▸ **Source data**
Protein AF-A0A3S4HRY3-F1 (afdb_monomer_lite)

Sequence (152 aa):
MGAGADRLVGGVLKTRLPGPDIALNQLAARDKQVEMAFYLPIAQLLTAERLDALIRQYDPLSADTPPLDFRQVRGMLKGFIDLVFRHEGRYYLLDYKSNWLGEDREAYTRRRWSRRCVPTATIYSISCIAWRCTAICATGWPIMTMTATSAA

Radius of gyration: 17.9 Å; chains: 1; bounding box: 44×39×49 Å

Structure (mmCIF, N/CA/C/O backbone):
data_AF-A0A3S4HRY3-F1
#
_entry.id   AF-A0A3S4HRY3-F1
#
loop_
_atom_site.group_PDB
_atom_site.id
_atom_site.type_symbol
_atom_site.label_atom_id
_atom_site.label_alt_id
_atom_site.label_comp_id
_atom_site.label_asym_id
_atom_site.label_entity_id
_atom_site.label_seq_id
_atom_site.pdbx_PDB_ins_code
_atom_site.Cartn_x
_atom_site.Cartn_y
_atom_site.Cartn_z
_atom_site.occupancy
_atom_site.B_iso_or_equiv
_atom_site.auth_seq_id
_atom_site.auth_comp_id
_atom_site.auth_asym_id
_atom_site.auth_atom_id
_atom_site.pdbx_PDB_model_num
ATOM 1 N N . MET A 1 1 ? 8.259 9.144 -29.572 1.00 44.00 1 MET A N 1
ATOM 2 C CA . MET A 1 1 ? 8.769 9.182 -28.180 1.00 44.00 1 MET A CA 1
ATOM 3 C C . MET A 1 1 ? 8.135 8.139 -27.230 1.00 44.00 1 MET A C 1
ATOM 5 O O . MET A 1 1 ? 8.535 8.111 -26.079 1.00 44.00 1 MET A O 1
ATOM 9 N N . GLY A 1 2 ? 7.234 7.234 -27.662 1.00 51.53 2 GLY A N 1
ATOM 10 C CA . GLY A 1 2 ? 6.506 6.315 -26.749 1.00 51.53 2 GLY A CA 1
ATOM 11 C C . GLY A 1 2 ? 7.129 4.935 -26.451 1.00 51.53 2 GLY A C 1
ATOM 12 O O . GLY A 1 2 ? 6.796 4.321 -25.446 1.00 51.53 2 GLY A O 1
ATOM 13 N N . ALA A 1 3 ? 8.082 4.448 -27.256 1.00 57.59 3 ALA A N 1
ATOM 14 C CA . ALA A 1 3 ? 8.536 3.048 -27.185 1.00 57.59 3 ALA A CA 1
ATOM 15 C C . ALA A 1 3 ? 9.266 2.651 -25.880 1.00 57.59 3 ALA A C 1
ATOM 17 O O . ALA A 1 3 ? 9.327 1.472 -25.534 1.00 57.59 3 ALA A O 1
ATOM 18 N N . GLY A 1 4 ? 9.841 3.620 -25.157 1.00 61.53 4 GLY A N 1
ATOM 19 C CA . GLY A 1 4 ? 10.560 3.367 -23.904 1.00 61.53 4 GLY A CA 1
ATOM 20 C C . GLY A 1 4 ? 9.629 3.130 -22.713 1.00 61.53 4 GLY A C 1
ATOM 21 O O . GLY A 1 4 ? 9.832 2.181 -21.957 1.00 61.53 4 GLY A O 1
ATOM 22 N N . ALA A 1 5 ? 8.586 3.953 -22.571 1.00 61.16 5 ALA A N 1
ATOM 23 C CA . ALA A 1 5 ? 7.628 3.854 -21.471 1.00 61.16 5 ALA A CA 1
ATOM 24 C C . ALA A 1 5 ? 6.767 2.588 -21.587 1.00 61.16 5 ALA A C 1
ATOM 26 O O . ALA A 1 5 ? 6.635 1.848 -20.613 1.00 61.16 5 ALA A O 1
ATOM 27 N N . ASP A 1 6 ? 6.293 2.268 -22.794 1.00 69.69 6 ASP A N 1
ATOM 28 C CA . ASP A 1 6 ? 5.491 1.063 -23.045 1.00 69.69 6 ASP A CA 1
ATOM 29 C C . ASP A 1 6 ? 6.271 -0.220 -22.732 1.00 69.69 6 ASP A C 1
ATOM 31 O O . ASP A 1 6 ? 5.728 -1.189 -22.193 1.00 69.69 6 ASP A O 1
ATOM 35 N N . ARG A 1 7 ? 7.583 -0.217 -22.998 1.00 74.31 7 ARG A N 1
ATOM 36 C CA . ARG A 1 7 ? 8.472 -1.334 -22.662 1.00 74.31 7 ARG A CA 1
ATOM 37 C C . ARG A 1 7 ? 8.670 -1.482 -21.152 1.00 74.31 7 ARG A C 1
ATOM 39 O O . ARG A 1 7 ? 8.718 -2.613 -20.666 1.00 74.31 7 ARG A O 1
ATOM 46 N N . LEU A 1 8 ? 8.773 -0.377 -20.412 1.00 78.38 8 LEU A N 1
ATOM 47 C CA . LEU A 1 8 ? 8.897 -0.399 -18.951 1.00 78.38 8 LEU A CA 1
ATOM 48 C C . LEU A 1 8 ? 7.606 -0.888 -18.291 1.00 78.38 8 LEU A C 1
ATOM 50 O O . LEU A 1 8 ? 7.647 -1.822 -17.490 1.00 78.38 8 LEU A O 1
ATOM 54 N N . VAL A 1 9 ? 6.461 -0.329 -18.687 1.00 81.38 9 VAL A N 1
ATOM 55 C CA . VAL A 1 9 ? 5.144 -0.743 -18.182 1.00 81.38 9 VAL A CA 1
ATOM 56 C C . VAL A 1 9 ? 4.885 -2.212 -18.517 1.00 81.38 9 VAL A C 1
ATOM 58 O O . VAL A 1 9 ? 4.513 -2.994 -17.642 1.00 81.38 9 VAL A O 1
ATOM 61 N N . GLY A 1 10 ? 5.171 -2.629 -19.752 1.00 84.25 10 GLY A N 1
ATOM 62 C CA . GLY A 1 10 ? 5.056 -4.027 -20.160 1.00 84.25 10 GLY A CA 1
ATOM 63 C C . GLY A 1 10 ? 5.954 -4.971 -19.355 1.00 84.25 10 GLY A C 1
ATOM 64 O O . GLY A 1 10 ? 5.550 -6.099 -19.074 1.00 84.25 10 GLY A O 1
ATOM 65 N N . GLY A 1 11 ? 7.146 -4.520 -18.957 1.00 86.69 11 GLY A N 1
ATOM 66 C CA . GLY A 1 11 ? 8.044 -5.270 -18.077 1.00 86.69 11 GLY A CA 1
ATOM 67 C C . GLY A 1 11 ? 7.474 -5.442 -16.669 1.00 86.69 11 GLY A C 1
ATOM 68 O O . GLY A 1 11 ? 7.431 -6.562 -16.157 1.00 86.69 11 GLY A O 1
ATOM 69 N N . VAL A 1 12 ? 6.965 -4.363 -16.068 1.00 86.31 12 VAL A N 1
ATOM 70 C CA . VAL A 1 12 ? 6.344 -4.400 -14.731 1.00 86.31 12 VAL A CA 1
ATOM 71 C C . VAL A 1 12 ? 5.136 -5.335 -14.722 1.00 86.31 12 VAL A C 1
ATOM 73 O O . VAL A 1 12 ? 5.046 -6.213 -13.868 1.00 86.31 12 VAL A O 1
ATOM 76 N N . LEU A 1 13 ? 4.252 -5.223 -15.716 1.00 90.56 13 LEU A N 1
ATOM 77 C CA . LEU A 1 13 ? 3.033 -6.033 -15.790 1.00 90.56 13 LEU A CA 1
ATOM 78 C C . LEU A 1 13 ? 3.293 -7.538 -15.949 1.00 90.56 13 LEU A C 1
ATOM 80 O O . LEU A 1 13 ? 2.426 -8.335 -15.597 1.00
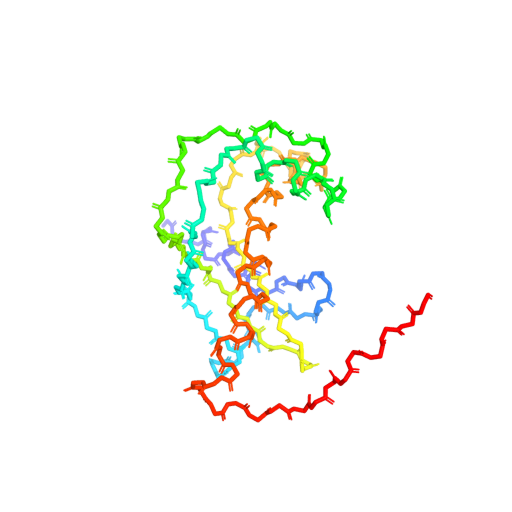 90.56 13 LEU A O 1
ATOM 84 N N . LYS A 1 14 ? 4.460 -7.920 -16.482 1.00 92.31 14 LYS A N 1
ATOM 85 C CA . LYS A 1 14 ? 4.886 -9.316 -16.689 1.00 92.31 14 LYS A CA 1
ATOM 86 C C . LYS A 1 14 ? 5.769 -9.859 -15.564 1.00 92.31 14 LYS A C 1
ATOM 88 O O . LYS A 1 14 ? 6.046 -11.057 -15.543 1.00 92.31 14 LYS A O 1
ATOM 93 N N . THR A 1 15 ? 6.245 -9.004 -14.661 1.00 91.69 15 THR A N 1
ATOM 94 C CA . THR A 1 15 ? 7.101 -9.428 -13.551 1.00 91.69 15 THR A CA 1
ATOM 95 C C . THR A 1 15 ? 6.268 -10.198 -12.533 1.00 91.69 15 THR A C 1
ATOM 97 O O . THR A 1 15 ? 5.206 -9.732 -12.121 1.00 91.69 15 THR A O 1
ATOM 100 N N . ARG A 1 16 ? 6.742 -11.381 -12.124 1.00 92.31 16 ARG A N 1
ATOM 101 C CA . ARG A 1 16 ? 6.087 -12.156 -11.067 1.00 92.31 16 ARG A CA 1
ATOM 102 C C . ARG A 1 16 ? 6.292 -11.487 -9.717 1.00 92.31 16 ARG A C 1
ATOM 104 O O . ARG A 1 16 ? 7.415 -11.142 -9.348 1.00 92.31 16 ARG A O 1
ATOM 111 N N . LEU A 1 17 ? 5.199 -11.317 -8.985 1.00 89.38 17 LEU A N 1
ATOM 112 C CA . LEU A 1 17 ? 5.229 -10.760 -7.643 1.00 89.38 17 LEU A CA 1
ATOM 113 C C . LEU A 1 17 ? 5.762 -11.806 -6.646 1.00 89.38 17 LEU A C 1
ATOM 115 O O . LEU A 1 17 ? 5.269 -12.937 -6.629 1.00 89.38 17 LEU A O 1
ATOM 119 N N . PRO A 1 18 ? 6.726 -11.448 -5.779 1.00 84.06 18 PRO A N 1
ATOM 120 C CA . PRO A 1 18 ? 7.241 -12.360 -4.764 1.00 84.06 18 PRO A CA 1
ATOM 121 C C . PRO A 1 18 ? 6.161 -12.661 -3.718 1.00 84.06 18 PRO A C 1
ATOM 123 O O . PRO A 1 18 ? 5.584 -11.742 -3.139 1.00 84.06 18 PRO A O 1
ATOM 126 N N . GLY A 1 19 ? 5.895 -13.943 -3.463 1.00 86.12 19 GLY A N 1
ATOM 127 C CA . GLY A 1 19 ? 4.820 -14.393 -2.574 1.00 86.12 19 GLY A CA 1
ATOM 128 C C . GLY A 1 19 ? 3.685 -15.069 -3.346 1.00 86.12 19 GLY A C 1
ATOM 129 O O . GLY A 1 19 ? 3.629 -16.293 -3.321 1.00 86.12 19 GLY A O 1
ATOM 130 N N . PRO A 1 20 ? 2.794 -14.321 -4.026 1.00 86.31 20 PRO A N 1
ATOM 131 C CA . PRO A 1 20 ? 1.710 -14.913 -4.810 1.00 86.31 20 PRO A CA 1
ATOM 132 C C . PRO A 1 20 ? 2.171 -15.566 -6.119 1.00 86.31 20 PRO A C 1
ATOM 134 O O . PRO A 1 20 ? 1.369 -16.232 -6.748 1.00 86.31 20 PRO A O 1
ATOM 137 N N . ASP A 1 21 ? 3.411 -15.334 -6.564 1.00 91.94 21 ASP A N 1
ATOM 138 C CA . ASP A 1 21 ? 3.986 -15.911 -7.790 1.00 91.94 21 ASP A CA 1
ATOM 139 C C . ASP A 1 21 ? 3.134 -15.705 -9.065 1.00 91.94 21 ASP A C 1
ATOM 141 O O . ASP A 1 21 ? 3.153 -16.496 -10.004 1.00 91.94 21 ASP A O 1
ATOM 145 N N . ILE A 1 22 ? 2.410 -14.584 -9.129 1.00 93.75 22 ILE A N 1
ATOM 146 C CA . ILE A 1 22 ? 1.571 -14.172 -10.262 1.00 93.75 22 ILE A CA 1
ATOM 147 C C . ILE A 1 22 ? 2.040 -12.827 -10.824 1.00 93.75 22 ILE A C 1
ATOM 149 O O . ILE A 1 22 ? 2.572 -11.985 -10.094 1.00 93.75 22 ILE A O 1
ATOM 153 N N . ALA A 1 23 ? 1.845 -12.615 -12.125 1.00 94.62 23 ALA A N 1
ATOM 154 C CA . ALA A 1 23 ? 2.066 -11.332 -12.786 1.00 94.62 23 ALA A CA 1
ATOM 155 C C . ALA A 1 23 ? 0.758 -10.528 -12.922 1.00 94.62 23 ALA A C 1
ATOM 157 O O . ALA A 1 23 ? -0.331 -11.084 -13.069 1.00 94.62 23 ALA A O 1
ATOM 158 N N . LEU A 1 24 ? 0.850 -9.196 -12.920 1.00 92.44 24 LEU A N 1
ATOM 159 C CA . LEU A 1 24 ? -0.331 -8.317 -12.940 1.00 92.44 24 LEU A CA 1
ATOM 160 C C . LEU A 1 24 ? -1.186 -8.474 -14.201 1.00 92.44 24 LEU A C 1
ATOM 162 O O . LEU A 1 24 ? -2.408 -8.320 -14.148 1.00 92.44 24 LEU A O 1
ATOM 166 N N . ASN A 1 25 ? -0.563 -8.808 -15.331 1.00 93.50 25 ASN A N 1
ATOM 167 C CA . ASN A 1 25 ? -1.269 -9.075 -16.583 1.00 93.50 25 ASN A CA 1
ATOM 168 C C . ASN A 1 25 ? -2.072 -10.390 -16.583 1.00 93.50 25 ASN A C 1
ATOM 170 O O . ASN A 1 25 ? -2.848 -10.612 -17.509 1.00 93.50 25 ASN A O 1
ATOM 174 N N . GLN A 1 26 ? -1.907 -11.245 -15.570 1.00 94.56 26 GLN A N 1
ATOM 175 C CA . GLN A 1 26 ? -2.664 -12.490 -15.404 1.00 94.56 26 GLN A CA 1
ATOM 176 C C . GLN A 1 26 ? -3.907 -12.303 -14.517 1.00 94.56 26 GLN A C 1
ATOM 178 O O . GLN A 1 26 ? -4.734 -13.208 -14.418 1.00 94.56 26 GLN A O 1
ATOM 183 N N . LEU A 1 27 ? -4.067 -11.135 -13.882 1.00 93.38 27 LEU A N 1
ATOM 184 C CA . LEU A 1 27 ? -5.196 -10.849 -12.998 1.00 93.38 27 LEU A CA 1
ATOM 185 C C . LEU A 1 27 ? -6.466 -10.529 -13.797 1.00 93.38 27 LEU A C 1
ATOM 187 O O . LEU A 1 27 ? -6.570 -9.478 -14.448 1.00 93.38 27 LEU A O 1
ATOM 191 N N . ALA A 1 28 ? -7.461 -11.411 -13.683 1.00 92.62 28 ALA A N 1
ATOM 192 C CA . ALA A 1 28 ? -8.797 -11.190 -14.222 1.00 92.62 28 ALA A CA 1
ATOM 193 C C . ALA A 1 28 ? -9.479 -9.993 -13.538 1.00 92.62 28 ALA A C 1
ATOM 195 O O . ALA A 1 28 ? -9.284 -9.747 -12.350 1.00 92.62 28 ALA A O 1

▸ **WHAT IS NEEDED**
Reproduce verbatim the lines above, from the line with "ATOM 29 C C" through the line with "ATOM 46 N N".

▸ **WRITTEN ANSWER**
ATOM 29 C C . ASP A 1 6 ? 6.271 -0.220 -22.732 1.00 69.69 6 ASP A C 1
ATOM 31 O O . ASP A 1 6 ? 5.728 -1.189 -22.193 1.00 69.69 6 ASP A O 1
ATOM 35 N N . ARG A 1 7 ? 7.583 -0.217 -22.998 1.00 74.31 7 ARG A N 1
ATOM 36 C CA . ARG A 1 7 ? 8.472 -1.334 -22.662 1.00 74.31 7 ARG A CA 1
ATOM 37 C C . ARG A 1 7 ? 8.670 -1.482 -21.152 1.00 74.31 7 ARG A C 1
ATOM 39 O O . ARG A 1 7 ? 8.718 -2.613 -20.666 1.00 74.31 7 ARG A O 1
ATOM 46 N N . LEU A 1 8 ? 8.773 -0.377 -20.412 1.00 78.38 8 LEU A N 1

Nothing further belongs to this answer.